Si es así, lo primero que tienen que hacer oposición
y sindicatos es no ceder al chantaje terrorista. El enfrentamiento
democrático debe proceder en las formas más
agresivas permitidas por la ley, como la huelga y las manifestaciones
callejeras, precisamente porque quien cede hace exactamente lo
que los terroristas quieren.
Pero de la misma forma ( si
puedo permitirme dar consejos al gobierno),
el gobierno debe evitar la tentación a la que le expone
el atentado terrorista: caer en formas de represión
inaceptables. La represión puede tener sutiles reencarnaciones
y hoy día no prevé necesariamente la ocupación
de la calle con tanques. Cuando se oye en televisión
a gobernantes que, de formas distintas (algunos con mesura
y vagas alusiones, otros con indiscutible claridad), sugieren
que quienes han armado (moralmente, moralmente, se aclara)

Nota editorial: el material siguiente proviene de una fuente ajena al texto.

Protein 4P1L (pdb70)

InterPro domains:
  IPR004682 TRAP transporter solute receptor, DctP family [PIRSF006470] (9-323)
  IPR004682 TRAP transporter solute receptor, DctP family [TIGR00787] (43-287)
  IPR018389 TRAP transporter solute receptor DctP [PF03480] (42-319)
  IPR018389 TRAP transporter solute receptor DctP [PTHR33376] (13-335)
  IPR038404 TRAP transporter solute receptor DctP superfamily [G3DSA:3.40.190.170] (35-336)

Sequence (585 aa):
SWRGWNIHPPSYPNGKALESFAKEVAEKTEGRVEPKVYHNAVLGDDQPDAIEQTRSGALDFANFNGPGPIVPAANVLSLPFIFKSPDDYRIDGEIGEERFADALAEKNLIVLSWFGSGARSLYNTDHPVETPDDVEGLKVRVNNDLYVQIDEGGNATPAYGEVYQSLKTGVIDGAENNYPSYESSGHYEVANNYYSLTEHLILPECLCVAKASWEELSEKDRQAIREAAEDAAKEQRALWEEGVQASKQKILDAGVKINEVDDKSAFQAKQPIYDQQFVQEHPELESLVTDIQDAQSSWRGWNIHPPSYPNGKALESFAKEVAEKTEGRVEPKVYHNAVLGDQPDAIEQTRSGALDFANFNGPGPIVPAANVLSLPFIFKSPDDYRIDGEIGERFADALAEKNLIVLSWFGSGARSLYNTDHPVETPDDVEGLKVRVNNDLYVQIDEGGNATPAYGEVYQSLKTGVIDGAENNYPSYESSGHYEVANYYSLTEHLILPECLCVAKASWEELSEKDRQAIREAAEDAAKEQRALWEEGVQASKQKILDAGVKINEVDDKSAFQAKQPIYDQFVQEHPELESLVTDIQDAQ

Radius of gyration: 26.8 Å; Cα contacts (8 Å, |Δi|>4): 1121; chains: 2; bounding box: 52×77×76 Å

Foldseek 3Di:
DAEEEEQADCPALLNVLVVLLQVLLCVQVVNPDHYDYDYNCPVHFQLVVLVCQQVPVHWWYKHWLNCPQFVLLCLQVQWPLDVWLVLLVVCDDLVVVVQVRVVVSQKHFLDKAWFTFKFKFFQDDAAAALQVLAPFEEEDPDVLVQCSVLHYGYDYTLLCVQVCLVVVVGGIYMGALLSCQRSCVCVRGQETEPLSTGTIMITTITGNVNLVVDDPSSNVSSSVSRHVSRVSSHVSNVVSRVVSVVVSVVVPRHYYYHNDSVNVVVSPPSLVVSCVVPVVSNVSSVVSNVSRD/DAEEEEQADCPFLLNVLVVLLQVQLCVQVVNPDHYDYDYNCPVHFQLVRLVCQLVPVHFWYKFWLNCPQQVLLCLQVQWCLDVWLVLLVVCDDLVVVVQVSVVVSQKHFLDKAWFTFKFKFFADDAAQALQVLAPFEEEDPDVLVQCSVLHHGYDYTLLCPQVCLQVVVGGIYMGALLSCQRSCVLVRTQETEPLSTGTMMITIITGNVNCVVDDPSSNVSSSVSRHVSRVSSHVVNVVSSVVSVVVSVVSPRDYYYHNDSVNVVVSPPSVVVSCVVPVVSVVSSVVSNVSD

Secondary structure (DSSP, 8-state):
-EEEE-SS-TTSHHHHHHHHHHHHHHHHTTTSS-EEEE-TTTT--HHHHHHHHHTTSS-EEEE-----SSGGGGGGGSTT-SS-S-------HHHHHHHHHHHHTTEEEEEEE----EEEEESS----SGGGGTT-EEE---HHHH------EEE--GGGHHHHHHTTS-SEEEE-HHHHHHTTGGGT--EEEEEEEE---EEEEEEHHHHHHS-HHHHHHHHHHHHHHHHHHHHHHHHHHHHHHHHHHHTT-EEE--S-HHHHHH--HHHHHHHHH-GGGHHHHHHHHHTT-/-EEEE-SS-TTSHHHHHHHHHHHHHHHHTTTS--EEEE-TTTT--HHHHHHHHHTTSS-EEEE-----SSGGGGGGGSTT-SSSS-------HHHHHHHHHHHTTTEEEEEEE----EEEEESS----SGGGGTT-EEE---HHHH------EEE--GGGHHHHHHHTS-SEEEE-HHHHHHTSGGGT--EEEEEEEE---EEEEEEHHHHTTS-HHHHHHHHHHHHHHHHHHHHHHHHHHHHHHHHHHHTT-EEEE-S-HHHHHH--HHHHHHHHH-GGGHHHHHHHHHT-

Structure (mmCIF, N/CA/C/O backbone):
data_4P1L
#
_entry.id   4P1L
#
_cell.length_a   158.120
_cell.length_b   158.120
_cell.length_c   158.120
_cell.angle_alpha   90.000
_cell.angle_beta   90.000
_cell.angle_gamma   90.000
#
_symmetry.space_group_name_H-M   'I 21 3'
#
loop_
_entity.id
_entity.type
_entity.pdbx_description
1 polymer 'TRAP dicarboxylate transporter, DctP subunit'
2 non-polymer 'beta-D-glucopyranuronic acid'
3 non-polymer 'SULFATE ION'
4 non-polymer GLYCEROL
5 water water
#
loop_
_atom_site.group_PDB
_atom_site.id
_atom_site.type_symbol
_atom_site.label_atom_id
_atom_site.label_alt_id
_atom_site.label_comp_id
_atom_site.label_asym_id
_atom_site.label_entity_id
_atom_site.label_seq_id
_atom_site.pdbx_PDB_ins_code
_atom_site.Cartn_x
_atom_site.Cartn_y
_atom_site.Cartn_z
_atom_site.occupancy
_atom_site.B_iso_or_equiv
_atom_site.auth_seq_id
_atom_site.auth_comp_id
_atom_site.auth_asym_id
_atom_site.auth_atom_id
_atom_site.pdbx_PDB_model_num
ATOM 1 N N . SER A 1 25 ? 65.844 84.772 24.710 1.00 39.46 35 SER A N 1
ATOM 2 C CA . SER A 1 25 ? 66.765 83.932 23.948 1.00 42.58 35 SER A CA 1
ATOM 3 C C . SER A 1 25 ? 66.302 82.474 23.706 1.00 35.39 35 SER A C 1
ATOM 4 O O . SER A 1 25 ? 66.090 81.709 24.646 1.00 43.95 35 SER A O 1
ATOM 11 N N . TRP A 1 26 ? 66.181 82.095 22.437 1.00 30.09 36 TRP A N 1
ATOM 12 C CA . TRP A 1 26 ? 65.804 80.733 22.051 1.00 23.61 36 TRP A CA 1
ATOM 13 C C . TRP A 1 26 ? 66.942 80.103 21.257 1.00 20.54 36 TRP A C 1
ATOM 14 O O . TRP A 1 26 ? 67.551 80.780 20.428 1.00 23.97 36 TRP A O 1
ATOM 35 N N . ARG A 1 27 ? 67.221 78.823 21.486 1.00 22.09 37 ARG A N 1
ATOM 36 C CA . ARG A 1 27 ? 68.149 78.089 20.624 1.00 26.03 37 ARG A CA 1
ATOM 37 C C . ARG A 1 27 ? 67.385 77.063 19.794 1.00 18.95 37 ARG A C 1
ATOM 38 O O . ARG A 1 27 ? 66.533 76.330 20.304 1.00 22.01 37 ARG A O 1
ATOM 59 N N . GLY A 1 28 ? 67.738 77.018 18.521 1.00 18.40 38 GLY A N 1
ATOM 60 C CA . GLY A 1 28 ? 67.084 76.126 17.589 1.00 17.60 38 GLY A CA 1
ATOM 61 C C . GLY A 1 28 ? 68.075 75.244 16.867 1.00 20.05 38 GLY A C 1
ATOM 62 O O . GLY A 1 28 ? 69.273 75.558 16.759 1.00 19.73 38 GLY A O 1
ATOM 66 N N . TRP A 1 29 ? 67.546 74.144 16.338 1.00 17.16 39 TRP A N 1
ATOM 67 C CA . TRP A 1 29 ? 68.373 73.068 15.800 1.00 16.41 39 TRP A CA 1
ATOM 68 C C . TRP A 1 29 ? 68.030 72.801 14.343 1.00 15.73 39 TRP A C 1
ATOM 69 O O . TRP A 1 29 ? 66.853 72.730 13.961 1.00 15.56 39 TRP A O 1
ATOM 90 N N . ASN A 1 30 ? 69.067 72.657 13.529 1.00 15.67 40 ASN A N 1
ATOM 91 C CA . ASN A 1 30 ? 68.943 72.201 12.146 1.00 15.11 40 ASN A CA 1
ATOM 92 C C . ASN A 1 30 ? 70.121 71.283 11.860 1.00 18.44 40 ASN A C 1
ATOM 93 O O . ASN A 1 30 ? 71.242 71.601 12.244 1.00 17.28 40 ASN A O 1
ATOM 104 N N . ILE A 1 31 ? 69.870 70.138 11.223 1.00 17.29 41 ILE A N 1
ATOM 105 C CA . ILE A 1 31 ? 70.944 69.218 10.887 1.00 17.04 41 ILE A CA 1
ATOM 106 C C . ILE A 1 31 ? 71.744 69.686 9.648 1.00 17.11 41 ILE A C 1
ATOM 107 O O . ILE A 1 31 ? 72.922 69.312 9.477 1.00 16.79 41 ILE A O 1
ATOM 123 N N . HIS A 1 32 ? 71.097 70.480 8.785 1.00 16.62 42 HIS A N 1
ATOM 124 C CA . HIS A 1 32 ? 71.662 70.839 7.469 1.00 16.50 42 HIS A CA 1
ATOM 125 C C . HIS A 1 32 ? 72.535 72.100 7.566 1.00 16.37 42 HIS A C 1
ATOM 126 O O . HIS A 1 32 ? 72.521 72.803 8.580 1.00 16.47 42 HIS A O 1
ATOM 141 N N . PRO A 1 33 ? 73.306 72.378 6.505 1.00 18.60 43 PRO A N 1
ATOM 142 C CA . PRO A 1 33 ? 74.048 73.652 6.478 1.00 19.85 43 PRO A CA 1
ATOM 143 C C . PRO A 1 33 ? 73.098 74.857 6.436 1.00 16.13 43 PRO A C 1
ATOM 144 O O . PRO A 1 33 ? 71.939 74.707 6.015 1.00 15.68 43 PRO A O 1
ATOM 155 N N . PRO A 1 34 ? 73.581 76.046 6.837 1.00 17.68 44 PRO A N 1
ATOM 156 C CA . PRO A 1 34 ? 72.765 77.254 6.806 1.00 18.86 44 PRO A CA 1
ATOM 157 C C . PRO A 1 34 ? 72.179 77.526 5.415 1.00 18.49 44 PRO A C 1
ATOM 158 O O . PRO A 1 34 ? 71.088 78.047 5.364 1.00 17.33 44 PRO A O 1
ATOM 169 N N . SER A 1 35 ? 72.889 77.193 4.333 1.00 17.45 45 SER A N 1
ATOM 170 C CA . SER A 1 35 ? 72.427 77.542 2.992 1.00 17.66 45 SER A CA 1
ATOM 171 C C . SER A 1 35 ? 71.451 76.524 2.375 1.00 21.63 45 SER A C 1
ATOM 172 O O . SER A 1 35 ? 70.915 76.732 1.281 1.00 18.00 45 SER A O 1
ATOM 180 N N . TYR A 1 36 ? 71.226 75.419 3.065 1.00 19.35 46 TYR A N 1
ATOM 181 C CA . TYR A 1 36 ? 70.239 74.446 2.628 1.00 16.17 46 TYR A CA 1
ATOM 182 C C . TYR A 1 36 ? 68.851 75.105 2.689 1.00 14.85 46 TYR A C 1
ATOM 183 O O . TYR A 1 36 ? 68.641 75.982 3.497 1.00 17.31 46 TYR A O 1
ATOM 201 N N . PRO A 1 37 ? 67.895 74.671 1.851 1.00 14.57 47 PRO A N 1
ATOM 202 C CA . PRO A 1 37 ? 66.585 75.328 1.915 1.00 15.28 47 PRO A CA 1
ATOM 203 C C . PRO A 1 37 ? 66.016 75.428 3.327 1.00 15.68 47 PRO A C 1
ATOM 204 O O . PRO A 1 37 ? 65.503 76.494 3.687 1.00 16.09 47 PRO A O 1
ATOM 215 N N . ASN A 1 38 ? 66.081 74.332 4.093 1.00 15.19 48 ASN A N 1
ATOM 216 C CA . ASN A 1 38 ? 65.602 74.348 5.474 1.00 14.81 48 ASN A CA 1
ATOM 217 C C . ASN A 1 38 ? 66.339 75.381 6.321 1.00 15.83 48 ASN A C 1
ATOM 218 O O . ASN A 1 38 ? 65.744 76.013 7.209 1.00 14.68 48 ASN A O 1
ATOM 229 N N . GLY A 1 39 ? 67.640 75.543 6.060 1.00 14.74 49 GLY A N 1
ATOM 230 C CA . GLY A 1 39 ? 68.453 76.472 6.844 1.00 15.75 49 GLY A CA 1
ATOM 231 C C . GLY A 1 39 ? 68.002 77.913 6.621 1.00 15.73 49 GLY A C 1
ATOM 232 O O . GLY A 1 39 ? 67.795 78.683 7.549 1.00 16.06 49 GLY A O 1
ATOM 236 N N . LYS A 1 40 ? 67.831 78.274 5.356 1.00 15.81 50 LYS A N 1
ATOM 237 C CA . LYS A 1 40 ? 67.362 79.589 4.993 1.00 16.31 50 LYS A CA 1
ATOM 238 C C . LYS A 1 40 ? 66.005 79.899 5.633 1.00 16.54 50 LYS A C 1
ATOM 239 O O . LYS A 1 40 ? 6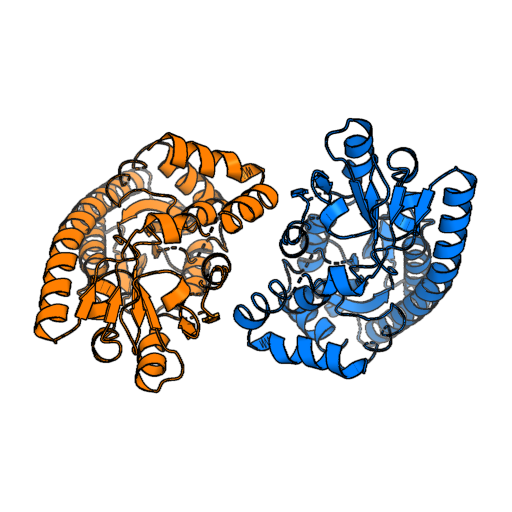5.820 80.983 6.178 1.00 16.73 50 LYS A O 1
ATOM 258 N N . ALA A 1 41 ? 65.070 78.946 5.577 1.00 16.45 51 ALA A N 1
ATOM 259 C CA . ALA A 1 41 ? 63.710 79.149 6.073 1.00 16.19 51 ALA A CA 1
ATOM 260 C C . ALA A 1 41 ? 63.729 79.364 7.577 1.00 18.54 51 ALA A C 1
ATOM 261 O O . ALA A 1 41 ? 62.957 80.165 8.116 1.00 16.58 51 ALA A O 1
ATOM 268 N N . LEU A 1 42 ? 64.616 78.653 8.256 1.00 15.64 52 LEU A N 1
ATOM 269 C CA . LEU A 1 42 ? 64.751 78.781 9.707 1.00 17.64 52 LEU A CA 1
ATOM 270 C C . LEU A 1 42 ? 65.306 80.137 10.103 1.00 16.55 52 LEU A C 1
ATOM 271 O O . LEU A 1 42 ? 64.919 80.683 11.132 1.00 18.48 52 LEU A O 1
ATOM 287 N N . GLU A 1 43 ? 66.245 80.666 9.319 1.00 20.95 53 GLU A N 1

la mano de los terroristas han sido los que de diversas formas
han puesto en tela de juicio al gobierno, los que han firmado
llamamientos a favor de la respuesta sindical, los que reprochan
a Berlusconi el conflicto de intereses o la promulgación
de leyes en gran medida discutibles, y discutidas también
fuera de nuestras fronteras; quienes hacen esto están
enunciando un peligroso principio político. Principio
que se traduce así: dado que existen terroristas, cualquiera
que ataque al gobierno anima su acción.
El principio tiene un corolario: por lo tanto, atacar al gobierno
es potencialmente criminal al gobierno. El corolario del corolario
es la negación de cualquier principio democrático,
el chantaje a la crítica libre en la prensa, a cualquier
acción de oposición, a cualquier manifestación
de desacuerdo. Que no es desde luego la abolición del
Parlamento o de la libertad de prensa (yo no soy de esos que
hablan de nuevo fascismo), sino algo peor: es la posibilidad de chantajear moralmente y someter
a la reprobación de los ciudadanos a
quien manifieste su desacuerdo (no violento)
con el gobierno y de equiparar eventualmente la violencia
verbal -común a muchas formas de polémica, encendida
pero legítima- con la violencia armada.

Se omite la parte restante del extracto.